Chapter 2: Sentinels

            “Guess it didn’t quite work out how you wanted. That about sum it up?” Agent Jordy Phelps from the Bureau of Alcohol Tobacco Firearms and Explosives hurled the question skyward in a high-pitched, incendiary tone, sweating through the backside of his skin-tight Wranglers. “I mean it’s getting damn near noon time. If I’m the Lord, I’m not waiting half the day to lift off my chosen people. Just don’t seem to compute.” Phelps squinted at the cresting Texas sun, pulling the brim of his cowboy hat level with his unmanaged black eyebrows. “You ever gonna get to talking? Hell, man. Ain’t part of you happy to still be around? Or don’t you get those type feelings?”

            The subject of the agent’s criticism was a man in his fifties named Theodore. He was the one everybody at the Fort Worth ATF field office called “The Lookout.” The sinewy, bearded figure sat or stood in a wooden tower near the gate to the compound, watching the road and the edge of the property, loose-necked shirt hanging off his old body like something left on a hanger in the back of the closet. He never spoke, save one word: “Blessings.” Other than that, you weren’t getting anything out of old Theo. He was a sentinel. He was one of those silly soldiers standing guard outside Buckingham. He was Idris Elba from Thor. Phelps was proud to have come up with that one. So he called Theo Hamdoll, because that’s how it came out of Phelps’ weathered lips.

            A car door slammed closed behind and the young ATF man turned to see his boss getting off a call. Agent Wolf Becker nodded at the junior agent and then up at the tower. “Has he said anything?” Becker asked, flat and authoritatively. He was the senior man at the field office. That put this problem square in his lap, but if any fed was built for it, he was the guy. Wolf Becker was known as having the equanimity of a cup of water, at least to the casual observer. Whatever Phelps was, Becker was the opposite.

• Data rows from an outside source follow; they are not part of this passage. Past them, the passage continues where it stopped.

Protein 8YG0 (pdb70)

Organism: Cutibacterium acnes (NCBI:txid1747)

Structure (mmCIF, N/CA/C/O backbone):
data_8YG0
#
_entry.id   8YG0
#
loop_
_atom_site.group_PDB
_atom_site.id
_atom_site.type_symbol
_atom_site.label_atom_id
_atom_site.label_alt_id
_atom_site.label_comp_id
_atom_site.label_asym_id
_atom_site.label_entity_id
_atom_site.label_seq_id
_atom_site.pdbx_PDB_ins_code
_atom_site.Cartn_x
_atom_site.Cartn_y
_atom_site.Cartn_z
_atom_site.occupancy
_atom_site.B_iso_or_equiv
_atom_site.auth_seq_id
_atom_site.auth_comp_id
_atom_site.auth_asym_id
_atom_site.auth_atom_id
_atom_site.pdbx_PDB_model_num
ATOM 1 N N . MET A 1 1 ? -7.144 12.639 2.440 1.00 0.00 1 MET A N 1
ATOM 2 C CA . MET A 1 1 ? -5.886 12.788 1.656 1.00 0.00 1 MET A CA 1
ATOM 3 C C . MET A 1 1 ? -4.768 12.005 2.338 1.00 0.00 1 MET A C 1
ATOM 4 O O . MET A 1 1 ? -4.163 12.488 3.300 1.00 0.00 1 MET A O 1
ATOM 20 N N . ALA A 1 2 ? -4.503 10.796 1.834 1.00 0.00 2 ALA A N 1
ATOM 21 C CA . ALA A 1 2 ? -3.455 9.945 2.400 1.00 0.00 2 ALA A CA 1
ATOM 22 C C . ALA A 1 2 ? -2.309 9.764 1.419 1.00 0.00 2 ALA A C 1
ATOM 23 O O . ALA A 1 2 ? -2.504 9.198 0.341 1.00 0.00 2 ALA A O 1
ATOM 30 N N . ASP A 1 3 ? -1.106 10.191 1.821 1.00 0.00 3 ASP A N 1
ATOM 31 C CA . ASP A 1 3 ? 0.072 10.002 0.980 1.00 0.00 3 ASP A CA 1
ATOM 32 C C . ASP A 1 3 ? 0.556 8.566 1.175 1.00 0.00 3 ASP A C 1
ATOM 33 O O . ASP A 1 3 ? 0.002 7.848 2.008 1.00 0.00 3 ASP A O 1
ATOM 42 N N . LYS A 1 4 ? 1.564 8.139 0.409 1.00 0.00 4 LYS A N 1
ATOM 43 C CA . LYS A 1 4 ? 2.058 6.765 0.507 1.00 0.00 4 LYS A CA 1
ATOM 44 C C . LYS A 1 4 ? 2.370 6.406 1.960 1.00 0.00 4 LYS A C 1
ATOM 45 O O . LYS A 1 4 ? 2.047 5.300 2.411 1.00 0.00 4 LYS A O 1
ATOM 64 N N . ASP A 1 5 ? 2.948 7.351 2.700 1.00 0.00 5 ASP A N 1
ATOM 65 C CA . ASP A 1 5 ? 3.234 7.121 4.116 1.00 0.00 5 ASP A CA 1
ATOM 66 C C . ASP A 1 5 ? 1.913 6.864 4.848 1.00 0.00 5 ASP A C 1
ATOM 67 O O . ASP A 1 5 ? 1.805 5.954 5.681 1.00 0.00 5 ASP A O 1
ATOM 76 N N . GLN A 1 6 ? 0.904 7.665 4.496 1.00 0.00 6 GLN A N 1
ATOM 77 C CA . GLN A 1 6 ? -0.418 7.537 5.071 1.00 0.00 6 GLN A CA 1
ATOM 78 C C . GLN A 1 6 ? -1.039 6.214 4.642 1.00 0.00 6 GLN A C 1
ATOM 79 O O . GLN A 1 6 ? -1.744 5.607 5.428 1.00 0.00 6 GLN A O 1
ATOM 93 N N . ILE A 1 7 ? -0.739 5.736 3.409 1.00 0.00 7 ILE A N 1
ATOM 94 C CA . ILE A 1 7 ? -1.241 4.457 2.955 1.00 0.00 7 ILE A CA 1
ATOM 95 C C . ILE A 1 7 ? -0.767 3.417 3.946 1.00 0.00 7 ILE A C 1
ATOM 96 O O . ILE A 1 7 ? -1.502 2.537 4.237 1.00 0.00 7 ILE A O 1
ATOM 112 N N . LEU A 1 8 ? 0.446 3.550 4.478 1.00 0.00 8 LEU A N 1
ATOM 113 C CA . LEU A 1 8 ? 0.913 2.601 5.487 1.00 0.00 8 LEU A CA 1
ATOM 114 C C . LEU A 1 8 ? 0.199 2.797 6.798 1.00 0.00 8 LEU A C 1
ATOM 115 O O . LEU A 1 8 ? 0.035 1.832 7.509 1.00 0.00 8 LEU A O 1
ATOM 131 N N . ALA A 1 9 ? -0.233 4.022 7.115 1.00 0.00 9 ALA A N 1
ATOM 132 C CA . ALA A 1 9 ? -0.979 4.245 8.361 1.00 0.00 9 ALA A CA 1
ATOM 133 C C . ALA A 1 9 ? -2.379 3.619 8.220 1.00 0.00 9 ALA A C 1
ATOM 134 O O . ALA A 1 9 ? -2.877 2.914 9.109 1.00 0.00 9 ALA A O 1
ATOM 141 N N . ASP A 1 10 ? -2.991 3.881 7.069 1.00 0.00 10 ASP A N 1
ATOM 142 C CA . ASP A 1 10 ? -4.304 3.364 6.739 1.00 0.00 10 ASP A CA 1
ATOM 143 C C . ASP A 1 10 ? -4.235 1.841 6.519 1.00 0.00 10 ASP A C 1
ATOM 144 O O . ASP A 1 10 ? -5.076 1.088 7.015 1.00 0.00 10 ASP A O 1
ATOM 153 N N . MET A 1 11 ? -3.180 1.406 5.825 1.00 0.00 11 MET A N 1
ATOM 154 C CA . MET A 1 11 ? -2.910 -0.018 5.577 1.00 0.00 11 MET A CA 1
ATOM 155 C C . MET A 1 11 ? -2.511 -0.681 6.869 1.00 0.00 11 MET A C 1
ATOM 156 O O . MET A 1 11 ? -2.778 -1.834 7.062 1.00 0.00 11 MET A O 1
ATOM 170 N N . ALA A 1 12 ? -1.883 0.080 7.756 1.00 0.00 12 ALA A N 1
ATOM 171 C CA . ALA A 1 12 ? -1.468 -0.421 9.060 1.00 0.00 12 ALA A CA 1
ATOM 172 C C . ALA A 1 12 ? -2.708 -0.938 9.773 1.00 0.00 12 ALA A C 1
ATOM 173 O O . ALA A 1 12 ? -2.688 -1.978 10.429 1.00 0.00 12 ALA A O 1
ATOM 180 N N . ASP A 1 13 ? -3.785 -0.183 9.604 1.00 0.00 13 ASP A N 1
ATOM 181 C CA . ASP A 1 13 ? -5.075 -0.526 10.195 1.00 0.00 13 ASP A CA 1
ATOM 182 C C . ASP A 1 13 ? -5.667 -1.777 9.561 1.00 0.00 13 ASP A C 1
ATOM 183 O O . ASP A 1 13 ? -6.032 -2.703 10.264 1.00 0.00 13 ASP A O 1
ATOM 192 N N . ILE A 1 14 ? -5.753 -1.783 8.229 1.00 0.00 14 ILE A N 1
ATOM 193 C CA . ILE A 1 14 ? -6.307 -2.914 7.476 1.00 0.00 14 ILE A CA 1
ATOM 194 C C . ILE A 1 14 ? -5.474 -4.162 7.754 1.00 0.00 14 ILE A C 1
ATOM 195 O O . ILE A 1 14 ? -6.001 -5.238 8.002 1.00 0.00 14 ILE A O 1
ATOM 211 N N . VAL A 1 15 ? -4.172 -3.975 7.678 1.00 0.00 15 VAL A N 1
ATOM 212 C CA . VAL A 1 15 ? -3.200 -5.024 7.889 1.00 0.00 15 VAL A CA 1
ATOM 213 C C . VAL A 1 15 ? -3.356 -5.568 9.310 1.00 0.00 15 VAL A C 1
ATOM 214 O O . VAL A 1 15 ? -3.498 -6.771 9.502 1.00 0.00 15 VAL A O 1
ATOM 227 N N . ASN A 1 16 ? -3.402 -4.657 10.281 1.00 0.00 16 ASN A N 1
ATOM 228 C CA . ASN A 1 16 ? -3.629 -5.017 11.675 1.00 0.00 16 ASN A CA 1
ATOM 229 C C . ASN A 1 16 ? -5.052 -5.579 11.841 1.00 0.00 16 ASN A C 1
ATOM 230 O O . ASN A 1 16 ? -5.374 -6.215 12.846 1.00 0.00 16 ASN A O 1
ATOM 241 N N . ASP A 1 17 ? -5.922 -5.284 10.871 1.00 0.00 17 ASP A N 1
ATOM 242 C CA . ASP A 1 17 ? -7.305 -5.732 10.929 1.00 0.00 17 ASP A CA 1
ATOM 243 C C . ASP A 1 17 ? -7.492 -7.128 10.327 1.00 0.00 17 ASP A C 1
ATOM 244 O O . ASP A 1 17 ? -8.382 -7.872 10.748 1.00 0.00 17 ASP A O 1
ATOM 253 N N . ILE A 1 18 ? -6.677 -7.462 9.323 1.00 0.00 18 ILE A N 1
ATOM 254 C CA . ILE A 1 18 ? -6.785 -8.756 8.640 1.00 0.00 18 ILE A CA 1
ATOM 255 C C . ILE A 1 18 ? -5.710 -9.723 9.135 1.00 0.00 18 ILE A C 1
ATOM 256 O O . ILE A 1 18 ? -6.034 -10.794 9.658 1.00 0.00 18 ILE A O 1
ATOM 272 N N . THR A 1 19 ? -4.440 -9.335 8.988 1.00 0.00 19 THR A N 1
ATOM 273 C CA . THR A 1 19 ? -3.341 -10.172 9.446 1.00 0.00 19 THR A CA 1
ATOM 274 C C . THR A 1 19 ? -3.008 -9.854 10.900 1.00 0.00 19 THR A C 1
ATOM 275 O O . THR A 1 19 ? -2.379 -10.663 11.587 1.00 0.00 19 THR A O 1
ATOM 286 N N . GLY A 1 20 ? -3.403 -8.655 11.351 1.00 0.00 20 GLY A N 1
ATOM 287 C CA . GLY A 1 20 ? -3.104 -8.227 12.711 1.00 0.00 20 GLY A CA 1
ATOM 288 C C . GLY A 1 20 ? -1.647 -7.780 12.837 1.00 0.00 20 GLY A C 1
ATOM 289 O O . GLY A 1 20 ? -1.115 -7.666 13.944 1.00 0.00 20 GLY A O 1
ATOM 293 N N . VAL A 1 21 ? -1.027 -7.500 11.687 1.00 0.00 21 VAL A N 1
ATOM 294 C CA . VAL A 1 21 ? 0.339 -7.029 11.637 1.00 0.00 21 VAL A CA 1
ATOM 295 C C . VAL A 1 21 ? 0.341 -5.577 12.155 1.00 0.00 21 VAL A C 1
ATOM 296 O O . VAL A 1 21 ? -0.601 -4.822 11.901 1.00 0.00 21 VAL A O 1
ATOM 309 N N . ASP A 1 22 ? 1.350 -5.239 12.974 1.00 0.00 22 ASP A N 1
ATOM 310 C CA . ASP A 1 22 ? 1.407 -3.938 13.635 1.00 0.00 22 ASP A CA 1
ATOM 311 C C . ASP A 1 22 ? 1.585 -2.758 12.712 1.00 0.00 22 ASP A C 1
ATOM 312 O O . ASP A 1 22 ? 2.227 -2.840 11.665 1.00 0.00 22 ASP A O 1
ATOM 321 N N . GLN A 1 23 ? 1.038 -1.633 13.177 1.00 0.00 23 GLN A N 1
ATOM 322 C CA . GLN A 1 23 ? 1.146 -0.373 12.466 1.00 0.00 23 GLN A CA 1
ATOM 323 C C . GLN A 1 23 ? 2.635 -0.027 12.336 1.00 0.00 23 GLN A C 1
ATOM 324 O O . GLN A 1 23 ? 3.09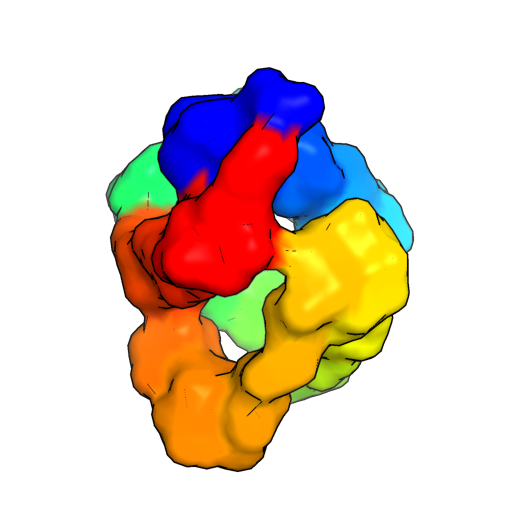7 0.490 11.323 1.00 0.00 23 GLN A O 1
ATOM 338 N N . SER A 1 24 ? 3.368 -0.382 13.382 1.00 0.00 24 SER A N 1
ATOM 339 C CA . SER A 1 24 ? 4.806 -0.210 13.447 1.00 0.00 24 SER A CA 1
ATOM 340 C C . SER A 1 24 ? 5.478 -1.191 12.493 1.00 0.00 24 SER A C 1
ATOM 341 O O . SER A 1 24 ? 6.461 -0.866 11.824 1.00 0.00 24 SER A O 1
ATOM 349 N N . GLU A 1 25 ? 4.937 -2.415 12.477 1.00 0.00 25 GLU A N 1
ATOM 350 C CA . GLU A 1 25 ? 5.465 -3.491 11.656 1.00 0.00 25 GLU A CA 1
ATOM 351 C C . GLU A 1 25 ? 5.241 -3.282 10.161 1.00 0.00 25 GLU A C 1
ATOM 352 O O . GLU A 1 25 ? 5.863 -3.985 9.373 1.00 0.00 25 GLU A O 1
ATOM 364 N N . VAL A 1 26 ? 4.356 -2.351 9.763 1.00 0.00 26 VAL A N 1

            “No, sir. Nothing after ‘Blessings.’ Hamdoll’s doing his usual bit.” Becker tilted his head, watching Phelps as he talked. The young agent made strange movements with his right hand when he spoke. Pointing, waving, but generally having nothing to do with what he was saying. A tick, perhaps. Becker had learned to ignore it. Mostly.  

            “Then what are you on about? Becker inquired. “I could hear you from inside the car.”

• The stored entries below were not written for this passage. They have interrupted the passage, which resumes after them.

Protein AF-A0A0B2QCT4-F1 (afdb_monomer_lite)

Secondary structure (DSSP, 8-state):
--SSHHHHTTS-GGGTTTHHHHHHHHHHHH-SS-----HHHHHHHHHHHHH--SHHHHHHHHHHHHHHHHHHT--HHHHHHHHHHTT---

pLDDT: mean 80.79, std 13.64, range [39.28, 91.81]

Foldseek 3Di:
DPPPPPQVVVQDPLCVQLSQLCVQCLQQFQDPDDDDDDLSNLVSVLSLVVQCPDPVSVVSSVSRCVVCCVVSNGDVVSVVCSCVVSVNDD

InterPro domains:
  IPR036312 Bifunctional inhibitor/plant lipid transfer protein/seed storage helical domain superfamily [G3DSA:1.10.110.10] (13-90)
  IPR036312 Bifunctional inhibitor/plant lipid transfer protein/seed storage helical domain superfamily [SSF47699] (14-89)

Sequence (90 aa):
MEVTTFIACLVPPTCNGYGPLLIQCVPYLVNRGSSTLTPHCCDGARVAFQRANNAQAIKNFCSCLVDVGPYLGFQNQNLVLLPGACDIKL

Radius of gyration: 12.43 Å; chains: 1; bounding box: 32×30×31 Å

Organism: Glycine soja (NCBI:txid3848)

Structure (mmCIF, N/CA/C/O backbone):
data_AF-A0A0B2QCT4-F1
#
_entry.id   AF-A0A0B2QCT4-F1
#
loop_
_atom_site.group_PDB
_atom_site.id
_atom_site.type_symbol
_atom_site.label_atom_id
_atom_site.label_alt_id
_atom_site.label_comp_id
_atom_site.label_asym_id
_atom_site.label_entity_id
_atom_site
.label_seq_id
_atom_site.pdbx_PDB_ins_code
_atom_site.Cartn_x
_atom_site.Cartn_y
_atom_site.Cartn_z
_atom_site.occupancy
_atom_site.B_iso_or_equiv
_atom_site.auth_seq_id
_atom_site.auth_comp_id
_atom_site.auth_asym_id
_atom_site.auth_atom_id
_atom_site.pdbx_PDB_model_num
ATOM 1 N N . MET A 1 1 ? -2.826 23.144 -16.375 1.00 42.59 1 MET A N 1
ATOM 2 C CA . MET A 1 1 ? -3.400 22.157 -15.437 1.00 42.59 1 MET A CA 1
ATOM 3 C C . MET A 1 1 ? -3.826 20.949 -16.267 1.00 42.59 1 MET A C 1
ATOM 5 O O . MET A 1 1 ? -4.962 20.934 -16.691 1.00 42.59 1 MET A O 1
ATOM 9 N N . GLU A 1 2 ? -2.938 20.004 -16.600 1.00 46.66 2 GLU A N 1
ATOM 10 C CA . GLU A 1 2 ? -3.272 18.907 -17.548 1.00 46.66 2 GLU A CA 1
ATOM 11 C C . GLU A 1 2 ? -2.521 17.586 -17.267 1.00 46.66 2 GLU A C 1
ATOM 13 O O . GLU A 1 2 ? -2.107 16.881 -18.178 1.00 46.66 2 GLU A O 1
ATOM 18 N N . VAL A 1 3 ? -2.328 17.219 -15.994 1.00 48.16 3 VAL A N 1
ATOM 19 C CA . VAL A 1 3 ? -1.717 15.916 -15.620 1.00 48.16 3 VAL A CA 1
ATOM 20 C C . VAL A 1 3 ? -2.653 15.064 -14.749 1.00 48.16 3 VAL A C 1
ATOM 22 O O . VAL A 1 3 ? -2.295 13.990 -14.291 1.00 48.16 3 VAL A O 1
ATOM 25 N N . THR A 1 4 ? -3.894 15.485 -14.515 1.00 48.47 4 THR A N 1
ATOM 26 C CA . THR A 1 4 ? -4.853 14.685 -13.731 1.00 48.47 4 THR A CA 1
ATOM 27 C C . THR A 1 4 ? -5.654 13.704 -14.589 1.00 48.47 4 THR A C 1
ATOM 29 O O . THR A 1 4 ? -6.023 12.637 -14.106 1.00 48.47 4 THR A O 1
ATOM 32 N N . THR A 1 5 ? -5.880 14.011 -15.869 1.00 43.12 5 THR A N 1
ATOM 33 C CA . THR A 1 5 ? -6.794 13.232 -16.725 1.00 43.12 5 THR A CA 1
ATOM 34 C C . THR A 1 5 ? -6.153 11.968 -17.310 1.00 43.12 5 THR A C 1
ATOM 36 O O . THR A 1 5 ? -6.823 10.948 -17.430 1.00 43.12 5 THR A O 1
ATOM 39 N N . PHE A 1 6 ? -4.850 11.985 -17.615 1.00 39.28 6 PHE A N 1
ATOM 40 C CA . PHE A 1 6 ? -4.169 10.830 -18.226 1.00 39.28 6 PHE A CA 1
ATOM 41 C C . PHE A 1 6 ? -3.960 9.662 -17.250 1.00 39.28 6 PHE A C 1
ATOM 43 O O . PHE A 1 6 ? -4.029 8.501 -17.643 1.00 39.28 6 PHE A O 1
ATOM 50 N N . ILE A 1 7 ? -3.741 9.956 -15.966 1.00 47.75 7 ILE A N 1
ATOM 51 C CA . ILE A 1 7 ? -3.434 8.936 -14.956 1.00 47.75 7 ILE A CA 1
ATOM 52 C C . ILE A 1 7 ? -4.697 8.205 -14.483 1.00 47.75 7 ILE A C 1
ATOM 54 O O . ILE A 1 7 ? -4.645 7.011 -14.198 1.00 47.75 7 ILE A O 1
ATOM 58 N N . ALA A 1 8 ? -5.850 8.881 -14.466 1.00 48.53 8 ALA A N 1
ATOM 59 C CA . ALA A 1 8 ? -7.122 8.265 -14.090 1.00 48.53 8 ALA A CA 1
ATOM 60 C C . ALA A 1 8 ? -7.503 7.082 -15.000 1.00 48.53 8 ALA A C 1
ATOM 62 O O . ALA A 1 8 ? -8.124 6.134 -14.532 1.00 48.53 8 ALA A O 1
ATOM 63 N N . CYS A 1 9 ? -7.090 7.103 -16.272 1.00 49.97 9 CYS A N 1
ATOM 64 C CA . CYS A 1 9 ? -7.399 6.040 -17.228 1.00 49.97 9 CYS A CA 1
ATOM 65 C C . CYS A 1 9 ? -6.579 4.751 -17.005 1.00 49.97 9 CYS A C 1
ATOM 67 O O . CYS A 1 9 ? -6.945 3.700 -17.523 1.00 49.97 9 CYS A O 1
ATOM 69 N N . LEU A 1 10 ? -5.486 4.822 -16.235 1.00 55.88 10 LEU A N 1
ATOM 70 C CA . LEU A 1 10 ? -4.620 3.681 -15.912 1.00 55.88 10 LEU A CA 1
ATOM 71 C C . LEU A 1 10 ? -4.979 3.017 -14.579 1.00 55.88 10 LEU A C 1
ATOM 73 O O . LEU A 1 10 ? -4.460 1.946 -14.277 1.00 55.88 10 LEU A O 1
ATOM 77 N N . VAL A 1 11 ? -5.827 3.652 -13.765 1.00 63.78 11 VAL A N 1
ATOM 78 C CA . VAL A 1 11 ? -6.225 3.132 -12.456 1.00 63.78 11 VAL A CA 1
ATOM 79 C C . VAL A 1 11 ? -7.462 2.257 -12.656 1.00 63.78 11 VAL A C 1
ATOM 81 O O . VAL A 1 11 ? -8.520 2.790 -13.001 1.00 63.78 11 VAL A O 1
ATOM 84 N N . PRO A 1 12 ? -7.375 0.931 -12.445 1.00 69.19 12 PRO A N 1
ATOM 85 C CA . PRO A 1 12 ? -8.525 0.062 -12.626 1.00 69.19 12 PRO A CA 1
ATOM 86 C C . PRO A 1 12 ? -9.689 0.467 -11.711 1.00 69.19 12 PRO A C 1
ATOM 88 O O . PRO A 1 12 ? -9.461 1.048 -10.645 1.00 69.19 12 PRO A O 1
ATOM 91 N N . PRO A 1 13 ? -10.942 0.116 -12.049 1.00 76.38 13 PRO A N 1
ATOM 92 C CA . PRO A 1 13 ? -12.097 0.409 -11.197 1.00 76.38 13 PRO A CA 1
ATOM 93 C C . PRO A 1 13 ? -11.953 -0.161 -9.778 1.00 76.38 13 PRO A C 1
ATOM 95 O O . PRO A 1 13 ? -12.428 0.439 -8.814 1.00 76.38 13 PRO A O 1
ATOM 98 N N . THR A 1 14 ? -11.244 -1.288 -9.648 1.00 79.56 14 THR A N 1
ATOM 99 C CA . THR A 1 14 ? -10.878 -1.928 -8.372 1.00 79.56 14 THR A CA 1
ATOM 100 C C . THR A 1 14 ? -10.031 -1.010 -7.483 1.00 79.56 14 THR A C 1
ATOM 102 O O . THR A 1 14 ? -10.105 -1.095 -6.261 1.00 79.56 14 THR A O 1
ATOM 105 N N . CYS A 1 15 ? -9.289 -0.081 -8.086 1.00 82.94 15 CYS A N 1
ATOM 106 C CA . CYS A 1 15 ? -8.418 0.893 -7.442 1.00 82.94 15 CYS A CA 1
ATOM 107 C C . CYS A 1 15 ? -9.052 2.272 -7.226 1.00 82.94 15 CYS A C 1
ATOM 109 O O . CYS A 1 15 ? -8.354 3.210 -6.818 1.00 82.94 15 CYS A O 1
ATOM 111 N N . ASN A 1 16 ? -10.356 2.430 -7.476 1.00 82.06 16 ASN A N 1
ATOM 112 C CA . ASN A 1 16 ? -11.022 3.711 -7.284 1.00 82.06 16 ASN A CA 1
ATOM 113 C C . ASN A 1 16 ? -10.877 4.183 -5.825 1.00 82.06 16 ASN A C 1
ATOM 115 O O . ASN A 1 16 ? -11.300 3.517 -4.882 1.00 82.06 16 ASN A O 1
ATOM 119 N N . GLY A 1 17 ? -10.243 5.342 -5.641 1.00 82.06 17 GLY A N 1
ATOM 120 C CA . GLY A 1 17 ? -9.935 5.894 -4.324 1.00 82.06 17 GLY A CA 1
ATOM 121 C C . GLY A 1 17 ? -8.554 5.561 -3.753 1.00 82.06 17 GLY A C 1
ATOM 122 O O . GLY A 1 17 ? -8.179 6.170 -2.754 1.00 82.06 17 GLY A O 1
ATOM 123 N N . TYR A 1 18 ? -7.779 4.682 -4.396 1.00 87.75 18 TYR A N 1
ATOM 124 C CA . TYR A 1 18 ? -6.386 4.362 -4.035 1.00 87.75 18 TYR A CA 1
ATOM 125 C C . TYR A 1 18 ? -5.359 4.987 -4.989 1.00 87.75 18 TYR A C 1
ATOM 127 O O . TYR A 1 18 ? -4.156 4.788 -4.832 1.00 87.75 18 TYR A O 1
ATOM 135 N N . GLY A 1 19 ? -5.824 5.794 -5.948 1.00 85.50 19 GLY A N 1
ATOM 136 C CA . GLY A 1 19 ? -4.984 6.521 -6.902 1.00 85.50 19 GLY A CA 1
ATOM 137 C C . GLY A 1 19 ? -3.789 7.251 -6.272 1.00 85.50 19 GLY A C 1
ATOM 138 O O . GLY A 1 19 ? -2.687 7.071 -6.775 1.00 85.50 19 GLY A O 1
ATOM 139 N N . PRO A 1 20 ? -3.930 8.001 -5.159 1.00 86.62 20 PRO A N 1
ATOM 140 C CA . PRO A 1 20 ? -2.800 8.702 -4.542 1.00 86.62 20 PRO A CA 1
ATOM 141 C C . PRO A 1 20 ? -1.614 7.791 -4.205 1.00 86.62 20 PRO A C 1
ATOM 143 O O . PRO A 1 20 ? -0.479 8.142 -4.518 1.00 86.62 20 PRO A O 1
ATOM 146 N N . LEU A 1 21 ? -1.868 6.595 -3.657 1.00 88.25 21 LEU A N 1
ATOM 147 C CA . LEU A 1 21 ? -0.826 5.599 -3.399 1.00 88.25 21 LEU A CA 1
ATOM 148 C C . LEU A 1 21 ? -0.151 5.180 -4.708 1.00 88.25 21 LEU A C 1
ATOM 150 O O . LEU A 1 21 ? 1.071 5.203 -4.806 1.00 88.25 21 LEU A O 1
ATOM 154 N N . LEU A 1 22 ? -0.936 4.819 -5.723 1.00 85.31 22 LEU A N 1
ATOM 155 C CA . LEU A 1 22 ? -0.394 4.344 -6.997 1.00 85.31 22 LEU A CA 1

            “I was trying to establish something. Get it working. Just two guys shooting it.”

            “Wow. As if you lifted procedure straight from the training manual.”

            Phelps pulled his hat down another inch and wiggled his free hand. “Well.”

            “In half a year that man has shown no crack in his will. Not so much as a hairline fracture. He’s impervious on a microscopic level. What’s your reasoning for starting in today?”

            “Come on, Becker. You know that I know you think I’m stupid. And you’re way off.”

            “Okay. Pretend I’m stupid and explain why you’re carrying on with Theo.”

            “Today’s the day.”

            “Keep going.”

            “If any of these wackos are going to become pervious, figured on it being right about now.”

            Becker didn’t know what to think about Phelps. He didn’t fit the profile of a born racist full of resentment, being under the command of a black academic. A lot were. Most agents were ex-service or former local law enforcement, but Wolf Becker had taken a different path. He did a stint as a criminology professor before joining the bureau. It was an unusual road, but despite it or because of it, he was a highly effective investigator and one of the most level-headed brains in the ATF.

Phelps wasn’t holding grudges, and he wasn’t exactly level-headed. He was… weird.

All that said, Becker didn’t wholly disagree with Phelps. If the dam was going to break, today would be one you’d probably have marked on your calendar.

            “It’s not inevitable,” whispered the head agent.

            “What’s that?” Phelps asked, spitting onto the gravel road and adopting a bemused look.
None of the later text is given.